▶ [TASK PROMPT]:
Please write out exactly the lines of the data below from the line holding "ATOM 44 C CA" through the line holding "ATOM 99 C C", and leave out the rest.

▶ [AVAILABLE DATA]:
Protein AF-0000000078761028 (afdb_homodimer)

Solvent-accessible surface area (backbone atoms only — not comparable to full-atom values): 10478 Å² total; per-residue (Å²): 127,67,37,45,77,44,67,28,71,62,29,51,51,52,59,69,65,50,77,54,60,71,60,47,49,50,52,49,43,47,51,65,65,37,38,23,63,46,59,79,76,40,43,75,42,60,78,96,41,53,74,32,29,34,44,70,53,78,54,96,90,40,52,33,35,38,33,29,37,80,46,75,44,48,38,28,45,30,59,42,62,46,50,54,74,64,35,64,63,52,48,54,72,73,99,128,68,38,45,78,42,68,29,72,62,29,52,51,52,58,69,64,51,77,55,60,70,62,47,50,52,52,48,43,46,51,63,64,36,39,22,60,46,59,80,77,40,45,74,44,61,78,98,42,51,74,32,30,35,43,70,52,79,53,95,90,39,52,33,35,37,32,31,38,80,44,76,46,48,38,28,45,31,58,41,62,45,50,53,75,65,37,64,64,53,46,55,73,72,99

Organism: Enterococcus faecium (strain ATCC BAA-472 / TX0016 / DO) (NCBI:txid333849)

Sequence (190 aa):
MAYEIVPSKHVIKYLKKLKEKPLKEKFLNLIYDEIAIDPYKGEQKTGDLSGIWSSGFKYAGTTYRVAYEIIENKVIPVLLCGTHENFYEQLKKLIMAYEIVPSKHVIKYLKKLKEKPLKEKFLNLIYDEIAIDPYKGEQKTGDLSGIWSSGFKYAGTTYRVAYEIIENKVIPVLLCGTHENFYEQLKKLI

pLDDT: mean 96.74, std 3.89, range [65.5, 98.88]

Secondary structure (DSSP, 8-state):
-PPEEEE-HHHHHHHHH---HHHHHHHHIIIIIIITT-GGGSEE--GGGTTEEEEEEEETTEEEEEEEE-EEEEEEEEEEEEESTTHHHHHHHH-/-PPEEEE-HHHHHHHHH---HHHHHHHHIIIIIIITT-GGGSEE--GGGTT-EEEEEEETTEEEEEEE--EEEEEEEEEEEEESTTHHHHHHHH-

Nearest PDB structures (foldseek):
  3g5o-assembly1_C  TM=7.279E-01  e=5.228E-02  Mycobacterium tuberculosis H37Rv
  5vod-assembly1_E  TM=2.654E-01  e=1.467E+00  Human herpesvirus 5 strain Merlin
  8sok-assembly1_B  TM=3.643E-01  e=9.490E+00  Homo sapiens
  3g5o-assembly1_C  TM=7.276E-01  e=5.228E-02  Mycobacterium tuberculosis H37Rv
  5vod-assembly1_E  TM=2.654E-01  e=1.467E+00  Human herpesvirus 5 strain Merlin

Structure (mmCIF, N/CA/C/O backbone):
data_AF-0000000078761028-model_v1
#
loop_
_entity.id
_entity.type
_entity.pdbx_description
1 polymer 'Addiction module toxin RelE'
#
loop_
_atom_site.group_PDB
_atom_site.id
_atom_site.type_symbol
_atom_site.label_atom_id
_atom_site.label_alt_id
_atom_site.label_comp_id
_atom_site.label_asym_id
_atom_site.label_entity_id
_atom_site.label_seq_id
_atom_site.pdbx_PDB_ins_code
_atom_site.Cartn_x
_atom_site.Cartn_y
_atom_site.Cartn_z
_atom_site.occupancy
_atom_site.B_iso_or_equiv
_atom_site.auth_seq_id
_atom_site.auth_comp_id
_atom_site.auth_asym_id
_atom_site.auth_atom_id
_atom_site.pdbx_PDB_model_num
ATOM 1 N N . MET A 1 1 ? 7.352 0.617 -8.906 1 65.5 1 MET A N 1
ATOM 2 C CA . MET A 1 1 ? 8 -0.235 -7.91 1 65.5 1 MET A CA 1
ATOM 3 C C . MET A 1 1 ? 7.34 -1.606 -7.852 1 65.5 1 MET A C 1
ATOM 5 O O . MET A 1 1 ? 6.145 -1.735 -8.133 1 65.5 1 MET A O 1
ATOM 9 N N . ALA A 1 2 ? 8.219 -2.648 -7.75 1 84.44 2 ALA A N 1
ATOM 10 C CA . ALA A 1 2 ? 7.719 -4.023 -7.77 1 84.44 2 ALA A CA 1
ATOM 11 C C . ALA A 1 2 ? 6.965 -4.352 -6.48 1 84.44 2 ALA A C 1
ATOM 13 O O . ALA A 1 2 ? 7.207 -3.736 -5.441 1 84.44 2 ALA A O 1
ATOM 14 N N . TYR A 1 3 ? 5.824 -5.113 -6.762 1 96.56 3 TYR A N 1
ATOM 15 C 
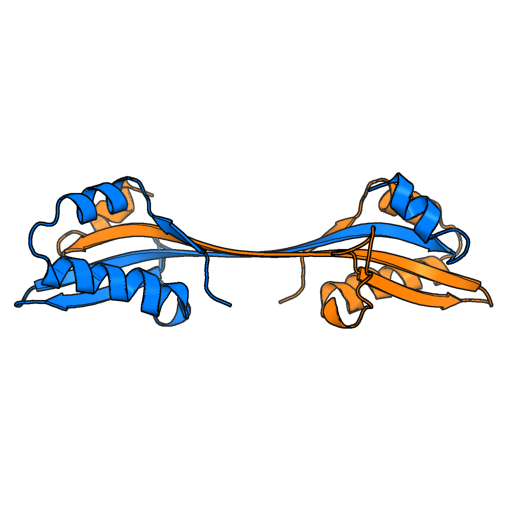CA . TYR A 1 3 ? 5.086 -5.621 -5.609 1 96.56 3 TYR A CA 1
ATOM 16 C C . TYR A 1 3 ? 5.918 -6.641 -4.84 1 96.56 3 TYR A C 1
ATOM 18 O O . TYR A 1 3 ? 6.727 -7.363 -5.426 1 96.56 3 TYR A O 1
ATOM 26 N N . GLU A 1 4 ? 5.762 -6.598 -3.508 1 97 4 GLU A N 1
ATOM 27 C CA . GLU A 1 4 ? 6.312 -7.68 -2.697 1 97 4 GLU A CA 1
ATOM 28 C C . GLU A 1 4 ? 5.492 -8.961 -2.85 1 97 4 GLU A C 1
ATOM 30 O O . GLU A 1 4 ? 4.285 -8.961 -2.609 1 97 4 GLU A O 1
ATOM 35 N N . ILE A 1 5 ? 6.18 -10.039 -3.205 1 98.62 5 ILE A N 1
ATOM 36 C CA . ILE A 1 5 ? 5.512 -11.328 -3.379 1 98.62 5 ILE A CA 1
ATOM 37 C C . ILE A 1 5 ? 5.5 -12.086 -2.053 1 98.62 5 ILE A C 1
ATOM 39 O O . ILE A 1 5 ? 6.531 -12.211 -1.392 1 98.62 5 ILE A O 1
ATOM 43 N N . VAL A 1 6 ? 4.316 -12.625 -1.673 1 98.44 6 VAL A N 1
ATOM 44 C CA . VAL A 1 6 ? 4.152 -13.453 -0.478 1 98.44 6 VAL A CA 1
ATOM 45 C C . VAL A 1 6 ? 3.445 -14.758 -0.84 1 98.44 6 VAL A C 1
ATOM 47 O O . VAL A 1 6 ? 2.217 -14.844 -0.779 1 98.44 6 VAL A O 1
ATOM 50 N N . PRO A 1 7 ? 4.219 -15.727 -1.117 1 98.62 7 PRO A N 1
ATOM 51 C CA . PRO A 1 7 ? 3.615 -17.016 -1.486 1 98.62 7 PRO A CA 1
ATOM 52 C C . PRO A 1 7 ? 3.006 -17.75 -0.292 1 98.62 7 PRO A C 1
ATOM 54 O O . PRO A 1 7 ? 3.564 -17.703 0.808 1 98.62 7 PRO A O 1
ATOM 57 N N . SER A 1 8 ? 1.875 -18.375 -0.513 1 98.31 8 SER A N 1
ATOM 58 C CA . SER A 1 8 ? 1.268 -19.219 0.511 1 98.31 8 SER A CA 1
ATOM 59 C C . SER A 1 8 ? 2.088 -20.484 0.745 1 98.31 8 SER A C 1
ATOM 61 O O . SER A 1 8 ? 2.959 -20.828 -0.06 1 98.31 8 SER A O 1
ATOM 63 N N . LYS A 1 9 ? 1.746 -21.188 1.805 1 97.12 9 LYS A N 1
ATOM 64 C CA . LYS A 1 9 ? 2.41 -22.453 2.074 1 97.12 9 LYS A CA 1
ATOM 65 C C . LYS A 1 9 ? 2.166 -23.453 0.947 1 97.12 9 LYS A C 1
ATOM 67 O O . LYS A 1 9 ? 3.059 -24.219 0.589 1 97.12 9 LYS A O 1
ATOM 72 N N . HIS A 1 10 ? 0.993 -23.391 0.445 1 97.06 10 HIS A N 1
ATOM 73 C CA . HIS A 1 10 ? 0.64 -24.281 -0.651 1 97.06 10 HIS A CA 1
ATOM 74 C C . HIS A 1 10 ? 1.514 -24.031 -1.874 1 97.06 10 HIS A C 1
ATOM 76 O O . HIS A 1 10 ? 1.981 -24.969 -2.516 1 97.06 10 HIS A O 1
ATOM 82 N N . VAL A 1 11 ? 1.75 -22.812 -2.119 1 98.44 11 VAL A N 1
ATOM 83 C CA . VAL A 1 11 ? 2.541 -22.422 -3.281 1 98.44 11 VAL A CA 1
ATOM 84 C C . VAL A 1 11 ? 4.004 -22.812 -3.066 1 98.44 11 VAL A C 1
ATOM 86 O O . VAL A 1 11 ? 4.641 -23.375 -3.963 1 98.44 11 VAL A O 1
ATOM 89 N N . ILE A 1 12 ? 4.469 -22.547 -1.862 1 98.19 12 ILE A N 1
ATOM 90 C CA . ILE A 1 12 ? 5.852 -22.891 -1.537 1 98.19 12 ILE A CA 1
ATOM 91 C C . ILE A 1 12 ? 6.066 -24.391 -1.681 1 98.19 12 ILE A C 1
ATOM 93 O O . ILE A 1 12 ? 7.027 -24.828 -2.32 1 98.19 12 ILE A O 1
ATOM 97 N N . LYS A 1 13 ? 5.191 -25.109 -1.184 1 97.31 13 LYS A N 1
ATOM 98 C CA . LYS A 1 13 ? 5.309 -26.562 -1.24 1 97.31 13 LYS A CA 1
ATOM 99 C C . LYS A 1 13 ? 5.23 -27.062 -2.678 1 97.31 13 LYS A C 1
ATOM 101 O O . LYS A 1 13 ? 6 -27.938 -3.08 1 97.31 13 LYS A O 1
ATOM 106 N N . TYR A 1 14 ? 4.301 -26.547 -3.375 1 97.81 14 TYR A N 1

▶ [EXPECTED ANSWER]:
ATOM 44 C CA . VAL A 1 6 ? 4.152 -13.453 -0.478 1 98.44 6 VAL A CA 1
ATOM 45 C C . VAL A 1 6 ? 3.445 -14.758 -0.84 1 98.44 6 VAL A C 1
ATOM 47 O O . VAL A 1 6 ? 2.217 -14.844 -0.779 1 98.44 6 VAL A O 1
ATOM 50 N N . PRO A 1 7 ? 4.219 -15.727 -1.117 1 98.62 7 PRO A N 1
ATOM 51 C CA . PRO A 1 7 ? 3.615 -17.016 -1.486 1 98.62 7 PRO A CA 1
ATOM 52 C C . PRO A 1 7 ? 3.006 -17.75 -0.292 1 98.62 7 PRO A C 1
ATOM 54 O O . PRO A 1 7 ? 3.564 -17.703 0.808 1 98.62 7 PRO A O 1
ATOM 57 N N . SER A 1 8 ? 1.875 -18.375 -0.513 1 98.31 8 SER A N 1
ATOM 58 C CA . SER A 1 8 ? 1.268 -19.219 0.511 1 98.31 8 SER A CA 1
ATOM 59 C C . SER A 1 8 ? 2.088 -20.484 0.745 1 98.31 8 SER A C 1
ATOM 61 O O . SER A 1 8 ? 2.959 -20.828 -0.06 1 98.31 8 SER A O 1
ATOM 63 N N . LYS A 1 9 ? 1.746 -21.188 1.805 1 97.12 9 LYS A N 1
ATOM 64 C CA . LYS A 1 9 ? 2.41 -22.453 2.074 1 97.12 9 LYS A CA 1
ATOM 65 C C . LYS A 1 9 ? 2.166 -23.453 0.947 1 97.12 9 LYS A C 1
ATOM 67 O O . LYS A 1 9 ? 3.059 -24.219 0.589 1 97.12 9 LYS A O 1
ATOM 72 N N . HIS A 1 10 ? 0.993 -23.391 0.445 1 97.06 10 HIS A N 1
ATOM 73 C CA . HIS A 1 10 ? 0.64 -24.281 -0.651 1 97.06 10 HIS A CA 1
ATOM 74 C C . HIS A 1 10 ? 1.514 -24.031 -1.874 1 97.06 10 HIS A C 1
ATOM 76 O O . HIS A 1 10 ? 1.981 -24.969 -2.516 1 97.06 10 HIS A O 1
ATOM 82 N N . VAL A 1 11 ? 1.75 -22.812 -2.119 1 98.44 11 VAL A N 1
ATOM 83 C CA . VAL A 1 11 ? 2.541 -22.422 -3.281 1 98.44 11 VAL A CA 1
ATOM 84 C C . VAL A 1 11 ? 4.004 -22.812 -3.066 1 98.44 11 VAL A C 1
ATOM 86 O O . VAL A 1 11 ? 4.641 -23.375 -3.963 1 98.44 11 VAL A O 1
ATOM 89 N N . ILE A 1 12 ? 4.469 -22.547 -1.862 1 98.19 12 ILE A N 1
ATOM 90 C CA . ILE A 1 12 ? 5.852 -22.891 -1.537 1 98.19 12 ILE A CA 1
ATOM 91 C C . ILE A 1 12 ? 6.066 -24.391 -1.681 1 98.19 12 ILE A C 1
ATOM 93 O O . ILE A 1 12 ? 7.027 -24.828 -2.32 1 98.19 12 ILE A O 1
ATOM 97 N N . LYS A 1 13 ? 5.191 -25.109 -1.184 1 97.31 13 LYS A N 1
ATOM 98 C CA . LYS A 1 13 ? 5.309 -26.562 -1.24 1 97.31 13 LYS A CA 1
ATOM 99 C C . LYS A 1 13 ? 5.23 -27.062 -2.678 1 97.31 13 LYS A C 1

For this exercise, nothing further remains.